Susan B. Anthony was born February 15, 1820 in Adams, Massachusetts. She was brought up in a Quaker family with long activist traditions. Early in her life she developed a sense of justice and moral zeal.

After teaching for fifteen years, she became active in temperance. Because she was a woman, she was not allowed to speak at temperance rallies. This experience, and her acquaintance with Elizabeth Cady Stanton, led her to join the women’s rights movement in 1852. Soon after, she dedicated her life to woman suffrage.

Ignoring opposition and abuse, Anthony traveled, lectured, and canvassed across the nation for the vote. She also campaigned for the abolition of slavery, the right for women to own their own property and retain their earnings, and she advocated for women’s labor organizations. In 1900, Anthony persuaded the University of Rochester to admit women.

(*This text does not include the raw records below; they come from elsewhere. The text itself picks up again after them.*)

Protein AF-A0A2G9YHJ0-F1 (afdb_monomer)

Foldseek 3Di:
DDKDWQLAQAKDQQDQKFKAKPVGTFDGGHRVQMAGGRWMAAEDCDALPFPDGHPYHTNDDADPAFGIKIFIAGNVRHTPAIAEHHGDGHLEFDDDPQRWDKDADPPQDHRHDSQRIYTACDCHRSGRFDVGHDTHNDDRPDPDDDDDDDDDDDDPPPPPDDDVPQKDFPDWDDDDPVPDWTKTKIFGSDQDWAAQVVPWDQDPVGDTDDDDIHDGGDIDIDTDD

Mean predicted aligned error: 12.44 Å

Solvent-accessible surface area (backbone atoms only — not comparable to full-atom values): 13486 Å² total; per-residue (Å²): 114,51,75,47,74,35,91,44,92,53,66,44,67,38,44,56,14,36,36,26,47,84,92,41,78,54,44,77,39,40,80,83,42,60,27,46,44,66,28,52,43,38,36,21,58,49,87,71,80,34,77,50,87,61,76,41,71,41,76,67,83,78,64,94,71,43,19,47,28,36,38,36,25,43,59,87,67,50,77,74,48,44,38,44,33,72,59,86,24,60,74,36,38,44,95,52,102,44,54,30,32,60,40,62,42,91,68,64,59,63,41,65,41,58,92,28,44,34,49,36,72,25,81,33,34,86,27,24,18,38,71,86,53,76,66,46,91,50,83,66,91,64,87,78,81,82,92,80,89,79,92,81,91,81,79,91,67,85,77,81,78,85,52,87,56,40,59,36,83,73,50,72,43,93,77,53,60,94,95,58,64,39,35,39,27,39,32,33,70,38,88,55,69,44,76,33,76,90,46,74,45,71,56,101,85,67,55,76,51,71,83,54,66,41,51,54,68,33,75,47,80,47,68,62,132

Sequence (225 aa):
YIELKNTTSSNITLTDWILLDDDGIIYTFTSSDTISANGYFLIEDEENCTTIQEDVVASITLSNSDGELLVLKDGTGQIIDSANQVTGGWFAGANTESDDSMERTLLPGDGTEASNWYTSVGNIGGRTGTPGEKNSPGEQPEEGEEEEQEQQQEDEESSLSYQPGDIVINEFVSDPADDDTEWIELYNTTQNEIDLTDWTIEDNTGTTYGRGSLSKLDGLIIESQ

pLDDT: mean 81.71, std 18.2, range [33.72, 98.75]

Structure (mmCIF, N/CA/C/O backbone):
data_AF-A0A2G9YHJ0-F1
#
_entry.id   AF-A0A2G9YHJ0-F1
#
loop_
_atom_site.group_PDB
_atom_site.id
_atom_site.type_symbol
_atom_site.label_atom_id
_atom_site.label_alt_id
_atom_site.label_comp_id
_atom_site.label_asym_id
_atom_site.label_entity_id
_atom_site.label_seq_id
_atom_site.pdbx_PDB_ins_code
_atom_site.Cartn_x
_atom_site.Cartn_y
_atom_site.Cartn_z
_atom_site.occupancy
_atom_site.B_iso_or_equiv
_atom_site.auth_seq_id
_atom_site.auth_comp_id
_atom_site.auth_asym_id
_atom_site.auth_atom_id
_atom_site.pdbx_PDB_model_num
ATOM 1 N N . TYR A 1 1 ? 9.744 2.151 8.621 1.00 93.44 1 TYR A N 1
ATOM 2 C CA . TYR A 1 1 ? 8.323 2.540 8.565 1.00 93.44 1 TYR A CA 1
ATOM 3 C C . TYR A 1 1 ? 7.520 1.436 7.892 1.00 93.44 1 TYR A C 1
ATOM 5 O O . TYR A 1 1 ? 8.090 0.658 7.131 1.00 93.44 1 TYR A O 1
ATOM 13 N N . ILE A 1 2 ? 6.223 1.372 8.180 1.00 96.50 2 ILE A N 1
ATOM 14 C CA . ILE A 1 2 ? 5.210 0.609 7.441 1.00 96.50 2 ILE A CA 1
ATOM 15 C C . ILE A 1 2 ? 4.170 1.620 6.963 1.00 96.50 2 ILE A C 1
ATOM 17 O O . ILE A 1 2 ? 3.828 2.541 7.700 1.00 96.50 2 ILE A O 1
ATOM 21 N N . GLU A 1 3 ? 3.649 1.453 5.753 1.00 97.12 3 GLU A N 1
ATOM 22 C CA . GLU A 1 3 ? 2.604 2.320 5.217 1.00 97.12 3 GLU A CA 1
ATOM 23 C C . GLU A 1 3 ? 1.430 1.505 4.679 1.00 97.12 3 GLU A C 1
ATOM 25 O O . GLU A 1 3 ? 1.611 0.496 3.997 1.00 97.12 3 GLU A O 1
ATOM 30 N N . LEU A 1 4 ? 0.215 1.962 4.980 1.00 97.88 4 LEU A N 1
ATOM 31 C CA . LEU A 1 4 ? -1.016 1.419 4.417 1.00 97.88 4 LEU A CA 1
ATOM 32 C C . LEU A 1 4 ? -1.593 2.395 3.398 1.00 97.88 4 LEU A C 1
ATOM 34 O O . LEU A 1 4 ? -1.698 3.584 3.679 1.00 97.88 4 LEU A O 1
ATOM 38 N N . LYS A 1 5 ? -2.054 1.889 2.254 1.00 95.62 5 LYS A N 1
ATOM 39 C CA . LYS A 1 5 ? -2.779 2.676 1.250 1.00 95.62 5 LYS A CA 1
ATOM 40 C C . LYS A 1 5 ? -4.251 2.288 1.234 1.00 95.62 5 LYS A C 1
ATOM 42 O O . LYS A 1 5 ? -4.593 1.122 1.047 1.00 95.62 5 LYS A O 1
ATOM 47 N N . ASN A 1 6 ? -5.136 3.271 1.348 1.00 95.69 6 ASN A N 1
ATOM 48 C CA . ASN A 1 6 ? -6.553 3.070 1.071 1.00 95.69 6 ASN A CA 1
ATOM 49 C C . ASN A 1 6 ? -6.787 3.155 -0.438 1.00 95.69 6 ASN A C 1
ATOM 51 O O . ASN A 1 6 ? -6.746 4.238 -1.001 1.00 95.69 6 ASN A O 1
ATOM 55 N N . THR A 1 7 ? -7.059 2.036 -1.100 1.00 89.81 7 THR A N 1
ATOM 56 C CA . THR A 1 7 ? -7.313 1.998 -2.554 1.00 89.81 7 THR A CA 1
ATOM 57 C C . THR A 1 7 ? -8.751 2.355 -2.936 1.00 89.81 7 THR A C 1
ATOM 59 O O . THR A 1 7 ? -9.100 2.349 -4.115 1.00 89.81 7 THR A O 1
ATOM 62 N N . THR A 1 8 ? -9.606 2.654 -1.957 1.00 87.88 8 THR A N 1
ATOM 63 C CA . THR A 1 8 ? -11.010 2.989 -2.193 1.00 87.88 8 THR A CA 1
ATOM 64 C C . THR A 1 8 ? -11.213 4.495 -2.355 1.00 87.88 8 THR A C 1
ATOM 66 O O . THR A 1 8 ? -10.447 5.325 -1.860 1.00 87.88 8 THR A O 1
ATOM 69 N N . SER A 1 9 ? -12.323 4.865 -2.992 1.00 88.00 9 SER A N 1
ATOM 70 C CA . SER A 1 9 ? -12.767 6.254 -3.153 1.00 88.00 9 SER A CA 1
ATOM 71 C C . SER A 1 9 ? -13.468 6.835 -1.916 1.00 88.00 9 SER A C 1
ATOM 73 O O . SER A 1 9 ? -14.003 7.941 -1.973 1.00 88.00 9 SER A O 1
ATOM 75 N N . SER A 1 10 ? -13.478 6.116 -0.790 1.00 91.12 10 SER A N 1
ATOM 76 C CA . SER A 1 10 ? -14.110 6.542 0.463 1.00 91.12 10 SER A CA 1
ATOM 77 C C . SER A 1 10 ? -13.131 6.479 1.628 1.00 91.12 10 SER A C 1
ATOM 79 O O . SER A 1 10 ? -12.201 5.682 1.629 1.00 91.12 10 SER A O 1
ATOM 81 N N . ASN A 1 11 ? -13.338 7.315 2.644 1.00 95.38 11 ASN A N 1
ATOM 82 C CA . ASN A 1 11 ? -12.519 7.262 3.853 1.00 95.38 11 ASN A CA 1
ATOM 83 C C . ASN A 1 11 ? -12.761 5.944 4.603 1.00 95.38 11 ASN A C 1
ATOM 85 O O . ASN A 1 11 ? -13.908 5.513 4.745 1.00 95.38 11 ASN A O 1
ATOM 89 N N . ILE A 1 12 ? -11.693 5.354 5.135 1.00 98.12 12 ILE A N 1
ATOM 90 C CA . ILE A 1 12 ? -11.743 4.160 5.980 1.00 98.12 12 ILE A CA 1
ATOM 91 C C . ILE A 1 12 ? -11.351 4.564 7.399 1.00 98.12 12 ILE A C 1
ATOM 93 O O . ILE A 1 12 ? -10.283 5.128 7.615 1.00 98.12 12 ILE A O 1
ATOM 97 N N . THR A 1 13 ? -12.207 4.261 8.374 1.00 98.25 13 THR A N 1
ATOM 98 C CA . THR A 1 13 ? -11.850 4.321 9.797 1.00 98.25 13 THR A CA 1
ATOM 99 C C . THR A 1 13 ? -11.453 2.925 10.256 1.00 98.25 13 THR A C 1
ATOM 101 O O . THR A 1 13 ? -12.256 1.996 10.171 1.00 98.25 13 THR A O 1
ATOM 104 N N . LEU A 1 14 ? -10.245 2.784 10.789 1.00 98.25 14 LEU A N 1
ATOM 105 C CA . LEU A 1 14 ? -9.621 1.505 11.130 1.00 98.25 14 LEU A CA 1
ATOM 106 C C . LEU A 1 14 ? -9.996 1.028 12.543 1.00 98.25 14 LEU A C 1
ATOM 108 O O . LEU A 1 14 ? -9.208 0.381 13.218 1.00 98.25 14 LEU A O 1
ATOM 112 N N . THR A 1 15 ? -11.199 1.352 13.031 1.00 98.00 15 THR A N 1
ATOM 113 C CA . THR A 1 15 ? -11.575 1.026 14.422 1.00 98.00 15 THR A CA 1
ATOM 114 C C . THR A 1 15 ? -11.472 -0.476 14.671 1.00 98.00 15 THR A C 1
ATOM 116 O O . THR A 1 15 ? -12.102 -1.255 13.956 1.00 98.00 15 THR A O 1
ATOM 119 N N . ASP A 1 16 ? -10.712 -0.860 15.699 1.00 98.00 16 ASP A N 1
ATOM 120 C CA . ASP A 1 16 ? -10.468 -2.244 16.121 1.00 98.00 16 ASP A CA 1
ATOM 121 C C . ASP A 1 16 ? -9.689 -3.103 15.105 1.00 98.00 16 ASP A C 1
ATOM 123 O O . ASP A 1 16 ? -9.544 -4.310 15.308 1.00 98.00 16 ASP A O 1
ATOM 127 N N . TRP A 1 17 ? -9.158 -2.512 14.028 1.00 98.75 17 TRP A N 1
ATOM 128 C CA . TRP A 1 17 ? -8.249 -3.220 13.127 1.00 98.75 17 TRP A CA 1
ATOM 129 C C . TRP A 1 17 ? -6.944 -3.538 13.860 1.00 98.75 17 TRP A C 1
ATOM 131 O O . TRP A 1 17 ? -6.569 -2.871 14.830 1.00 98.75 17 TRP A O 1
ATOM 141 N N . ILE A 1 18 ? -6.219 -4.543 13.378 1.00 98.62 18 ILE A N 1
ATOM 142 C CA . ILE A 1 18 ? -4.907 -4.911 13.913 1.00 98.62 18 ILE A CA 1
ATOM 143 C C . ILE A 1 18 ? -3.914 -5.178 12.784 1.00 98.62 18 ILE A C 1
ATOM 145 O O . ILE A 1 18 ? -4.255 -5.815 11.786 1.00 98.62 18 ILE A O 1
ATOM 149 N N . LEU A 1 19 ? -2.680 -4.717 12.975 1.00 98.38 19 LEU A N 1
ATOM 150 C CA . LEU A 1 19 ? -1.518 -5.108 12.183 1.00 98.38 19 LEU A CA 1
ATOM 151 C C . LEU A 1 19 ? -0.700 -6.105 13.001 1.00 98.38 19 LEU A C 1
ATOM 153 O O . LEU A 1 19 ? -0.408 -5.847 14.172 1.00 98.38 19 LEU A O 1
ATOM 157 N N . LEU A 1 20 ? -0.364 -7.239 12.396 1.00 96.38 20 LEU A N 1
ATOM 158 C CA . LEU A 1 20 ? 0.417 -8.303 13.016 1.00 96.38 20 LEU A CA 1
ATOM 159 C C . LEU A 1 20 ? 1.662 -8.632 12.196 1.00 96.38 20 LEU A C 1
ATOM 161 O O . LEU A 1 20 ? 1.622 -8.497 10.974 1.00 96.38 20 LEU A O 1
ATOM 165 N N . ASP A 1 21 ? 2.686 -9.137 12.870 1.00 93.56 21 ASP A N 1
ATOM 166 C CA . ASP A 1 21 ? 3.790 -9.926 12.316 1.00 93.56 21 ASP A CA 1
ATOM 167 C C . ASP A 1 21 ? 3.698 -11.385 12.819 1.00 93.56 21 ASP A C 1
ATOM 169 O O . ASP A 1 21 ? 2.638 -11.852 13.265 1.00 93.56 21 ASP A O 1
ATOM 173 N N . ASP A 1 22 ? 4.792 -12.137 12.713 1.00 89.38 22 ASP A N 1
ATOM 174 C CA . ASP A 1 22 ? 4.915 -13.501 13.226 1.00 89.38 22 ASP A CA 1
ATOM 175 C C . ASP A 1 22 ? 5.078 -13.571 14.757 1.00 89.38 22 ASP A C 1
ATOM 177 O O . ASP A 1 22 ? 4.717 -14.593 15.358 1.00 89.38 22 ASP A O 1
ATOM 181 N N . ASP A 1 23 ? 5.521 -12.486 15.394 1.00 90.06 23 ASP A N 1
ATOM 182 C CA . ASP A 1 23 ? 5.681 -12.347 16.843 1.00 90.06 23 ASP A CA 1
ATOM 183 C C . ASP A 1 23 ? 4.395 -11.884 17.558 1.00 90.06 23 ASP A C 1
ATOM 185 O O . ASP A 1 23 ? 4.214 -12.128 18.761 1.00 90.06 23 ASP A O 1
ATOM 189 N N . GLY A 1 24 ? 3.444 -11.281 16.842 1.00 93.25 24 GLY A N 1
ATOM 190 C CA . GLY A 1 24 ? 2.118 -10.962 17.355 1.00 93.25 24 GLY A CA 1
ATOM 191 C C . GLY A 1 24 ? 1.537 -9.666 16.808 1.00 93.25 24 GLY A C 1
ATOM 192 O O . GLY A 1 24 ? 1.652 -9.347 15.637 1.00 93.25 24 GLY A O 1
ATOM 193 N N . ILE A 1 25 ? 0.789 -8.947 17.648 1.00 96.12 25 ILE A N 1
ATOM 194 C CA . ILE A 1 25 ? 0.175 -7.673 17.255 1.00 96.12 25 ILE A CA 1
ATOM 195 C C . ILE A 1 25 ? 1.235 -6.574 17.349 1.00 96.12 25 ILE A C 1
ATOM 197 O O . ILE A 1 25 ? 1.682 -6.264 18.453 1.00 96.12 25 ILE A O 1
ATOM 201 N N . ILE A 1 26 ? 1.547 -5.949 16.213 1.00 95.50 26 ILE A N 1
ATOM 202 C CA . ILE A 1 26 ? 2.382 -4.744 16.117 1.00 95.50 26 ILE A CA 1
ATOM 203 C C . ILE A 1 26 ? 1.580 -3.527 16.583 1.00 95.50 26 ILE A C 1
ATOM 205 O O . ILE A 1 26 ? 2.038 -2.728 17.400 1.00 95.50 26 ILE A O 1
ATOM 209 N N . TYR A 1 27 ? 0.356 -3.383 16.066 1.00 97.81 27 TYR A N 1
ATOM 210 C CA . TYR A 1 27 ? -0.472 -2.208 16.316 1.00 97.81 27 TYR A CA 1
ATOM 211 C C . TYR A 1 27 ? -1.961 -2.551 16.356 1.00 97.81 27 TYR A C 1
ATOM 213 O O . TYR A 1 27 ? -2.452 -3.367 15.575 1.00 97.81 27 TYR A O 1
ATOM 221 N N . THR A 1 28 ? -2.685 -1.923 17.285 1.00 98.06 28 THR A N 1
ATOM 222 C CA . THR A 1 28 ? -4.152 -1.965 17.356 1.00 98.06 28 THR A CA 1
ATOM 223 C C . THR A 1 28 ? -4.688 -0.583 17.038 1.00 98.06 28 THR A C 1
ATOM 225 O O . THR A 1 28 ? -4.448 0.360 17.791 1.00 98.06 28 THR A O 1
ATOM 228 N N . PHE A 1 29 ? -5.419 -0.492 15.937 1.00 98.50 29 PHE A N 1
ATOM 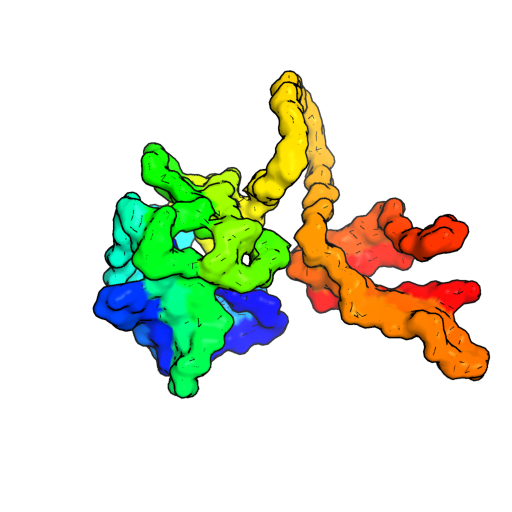229 C CA . PHE A 1 29 ? -5.990 0.748 15.448 1.00 98.50 29 PHE A CA 1
ATOM 230 C C . PHE A 1 29 ? -7.246 1.130 16.239 1.00 98.50 29 PHE A C 1
ATOM 232 O O . PHE A 1 29 ? -7.998 0.301 16.763 1.00 98.50 29 PHE A O 1
ATOM 239 N N . THR A 1 30 ? -7.479 2.427 16.319 1.00 98.06 30 THR A N 1
ATOM 240 C CA . THR A 1 30 ? -8.527 3.076 17.093 1.00 98.06 30 THR A CA 1
ATOM 241 C C . THR A 1 30 ? -9.482 3.840 16.179 1.00 98.06 30 THR A C 1
ATOM 243 O O . THR A 1 30 ? -9.293 3.957 14.971 1.00 98.06 30 THR A O 1
ATOM 246 N N . SER A 1 31 ? -10.536 4.417 16.755 1.00 97.00 31 SER A N 1
ATOM 247 C CA . SER A 1 31 ? -11.488 5.228 15.993 1.00 97.00 31 SER A CA 1
ATOM 248 C C . SER A 1 31 ? -10.939 6.569 15.496 1.00 97.00 31 SER A C 1
ATOM 250 O O . SER A 1 31 ? -11.629 7.237 14.729 1.00 97.00 31 SER A O 1
ATOM 252 N N . SER A 1 32 ? -9.761 7.005 15.956 1.00 97.19 32 SER A N 1
ATOM 253 C CA . SER A 1 32 ? -9.083 8.182 15.393 1.00 97.19 32 SER A CA 1
ATOM 254 C C . SER A 1 32 ? -8.230 7.851 14.175 1.00 97.19 32 SER A C 1
ATOM 256 O O . SER A 1 32 ? -7.897 8.766 13.428 1.00 97.19 32 SER A O 1
ATOM 258 N N . ASP A 1 33 ? -7.916 6.576 13.955 1.00 98.31 33 ASP A N 1
ATOM 259 C CA . ASP A 1 33 ? -7.048 6.161 12.864 1.00 98.31 33 ASP A CA 1
ATOM 260 C C . ASP A 1 33 ? -7.892 6.041 11.600 1.00 98.31 33 ASP A C 1
ATOM 262 O O . ASP A 1 33 ? -8.736 5.149 11.442 1.00 98.31 33 ASP A O 1
ATOM 266 N N . THR A 1 34 ? -7.724 7.020 10.718 1.00 97.69 34 THR A N 1
ATOM 267 C CA . THR A 1 34 ? -8.497 7.131 9.487 1.00 97.69 34 THR A CA 1
ATOM 268 C C . THR A 1 34 ? -7.578 7.302 8.304 1.00 97.69 34 THR A C 1
ATOM 270 O O . THR A 1 34 ? -6.754 8.210 8.302 1.00 97.69 34 THR A O 1
ATOM 273 N N . ILE A 1 35 ? -7.804 6.513 7.263 1.00 98.31 35 ILE A N 1
ATOM 274 C CA . ILE A 1 35 ? -7.173 6.725 5.968 1.00 98.31 35 ILE A CA 1
ATOM 275 C C . ILE A 1 35 ? -8.193 7.417 5.070 1.00 98.31 35 ILE A C 1
ATOM 277 O O . ILE A 1 35 ? -9.275 6.879 4.808 1.00 98.31 35 ILE A O 1
ATOM 281 N N . SER A 1 36 ? -7.875 8.622 4.596 1.00 96.81 36 SER A N 1
ATOM 282 C CA . SER A 1 36 ? -8.722 9.293 3.601 1.00 96.81 36 SER A CA 1
ATOM 283 C C . SER A 1 36 ? -8.840 8.442 2.332 1.00 96.81 36 SER A C 1
ATOM 285 O O . SER A 1 36 ? -7.996 7.583 2.078 1.00 96.81 36 SER A O 1
ATOM 287 N N . ALA A 1 37 ? -9.889 8.652 1.537 1.00 89.50 37 ALA A N 1
ATOM 288 C CA . ALA A 1 37 ? -10.008 8.050 0.208 1.00 89.50 37 ALA A CA 1
ATOM 289 C C . ALA A 1 37 ? -8.708 8.241 -0.591 1.00 89.50 37 ALA A C 1
ATOM 291 O O . ALA A 1 37 ? -8.244 9.376 -0.719 1.00 89.50 37 ALA A O 1
ATOM 292 N N . ASN A 1 38 ? -8.132 7.160 -1.127 1.00 84.88 38 ASN A N 1
ATOM 293 C CA . ASN A 1 38 ? -6.845 7.173 -1.845 1.00 84.88 38 ASN A CA 1
ATOM 294 C C . ASN A 1 38 ? -5.631 7.670 -1.037 1.00 84.88 38 ASN A C 1
ATOM 296 O O . ASN A 1 38 ? -4.586 7.953 -1.624 1.00 84.88 38 ASN A O 1
ATOM 300 N N . GLY A 1 39 ? -5.775 7.818 0.281 1.00 94.38 39 GLY A N 1
ATOM 301 C CA . GLY A 1 39 ? -4.732 8.296 1.179 1.00 94.38 39 GLY A CA 1
ATOM 302 C C . GLY A 1 39 ? -3.839 7.180 1.713 1.00 94.38 39 GLY A C 1
ATOM 303 O O . GLY A 1 39 ? -4.070 5.992 1.462 1.00 94.38 39 GLY A O 1
ATOM 304 N N . TYR A 1 40 ? -2.856 7.604 2.499 1.00 97.56 40 TYR A N 1
ATOM 305 C CA . TYR A 1 40 ? -1.879 6.752 3.162 1.00 97.56 40 TYR A CA 1
ATOM 306 C C . TYR A 1 40 ? -2.034 6.850 4.680 1.00 97.56 40 TYR A C 1
ATOM 308 O O . TYR A 1 40 ? -2.622 7.811 5.179 1.00 97.56 40 TYR A O 1
ATOM 316 N N . PHE A 1 41 ? -1.555 5.832 5.387 1.00 98.25 41 PHE A N 1
ATOM 317 C CA . PHE A 1 41 ? -1.411 5.830 6.837 1.00 98.25 41 PHE A CA 1
ATOM 318 C C . PHE A 1 41 ? -0.004 5.358 7.181 1.00 98.25 41 PHE A C 1
ATOM 320 O O . PHE A 1 41 ? 0.315 4.178 6.988 1.00 98.25 41 PHE A O 1
ATOM 327 N N . LEU A 1 42 ? 0.828 6.288 7.639 1.00 97.62 42 LEU A N 1
ATOM 328 C CA . LEU A 1 42 ? 2.252 6.086 7.863 1.00 97.62 42 LEU A CA 1
ATOM 329 C C . LEU A 1 42 ? 2.522 5.743 9.331 1.00 97.62 42 LEU A C 1
ATOM 331 O O . LEU A 1 42 ? 2.217 6.520 10.237 1.00 97.62 42 LEU A O 1
ATOM 335 N N . ILE A 1 43 ? 3.115 4.569 9.548 1.00 97.44 43 ILE A N 1
ATOM 336 C CA . ILE A 1 43 ? 3.508 4.046 10.856 1.00 97.44 43 ILE A CA 1
ATOM 337 C C . ILE A 1 43 ? 5.037 4.040 10.931 1.00 97.44 43 ILE A C 1
ATOM 339 O O . ILE A 1 43 ? 5.706 3.331 10.170 1.00 97.44 43 ILE A O 1
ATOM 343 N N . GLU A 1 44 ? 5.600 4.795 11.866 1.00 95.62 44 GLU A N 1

Anthony, who never married, was aggressive and compassionate by nature. She had a keen mind and a great ability to inspire. She remained active until her death on March 13, 1906. Amongst all that she did, What is arguably the most notable thing in the span of her life? I would say her activity with the Anti-Slavery movement.

 

Susan B. Anthony: The Abolitionist

After they moved to Rochester in 1845, members of the Anthony family were active in the anti-slavery movement. Anti-slavery Quakers met at their farm almost every Sunday, where they were sometimes joined by Frederick Douglass and William Lloyd Garrison. Anthony’s brothers Daniel and Merritt were anti-slavery activists in Kansas.

In 1856 Anthony became an agent for the American Anti-Slavery Society, arranging meetings, making speeches, putting up posters, and distributing leaflets. She encountered hostile mobs, armed threats, and things thrown at her. She was hung in effigy, and in Syracuse her image was dragged through the streets.

In 1863 Anthony and Stanton organized a Women’s National Loyal League to support and petition for the Thirteenth Amendment outlawing slavery. They went on to campaign for full citizenship for women and people of any race, including the right to vote, in the Fourteenth and Fifteenth Amendments. They were bitterly disappointed and disillusioned when women were excluded. Anthony continued to campaign for equal rights for all American citizens, including people who had been enslaved, in her newspaper The Revolution, which she began publishing in Rochester in 1868. Anthony attacked lynching’s and racial prejudice in the Rochester newspapers in the 1890s.

The point is she went through a lot to fight for people who at the time didn’t have some of the basic right that we have today. The women of this age were focused on marriage, raising a family, and being a good wife. Not Susan B. Anthony! She heard the cry of the people and acted. She is an inspiration to not only women, but people everywhere.

 

Susan B. Anthony: Conclusion

This is just one of many things that Susan B. Anthony did. She worked tirelessly throughout her entire life to improve the lives of people all around her, and she most certainly accomplished that. I highly encourage you to go and read a little about her and the many other women who have influenced history in great and impactful ways. Thanks again, Ladies.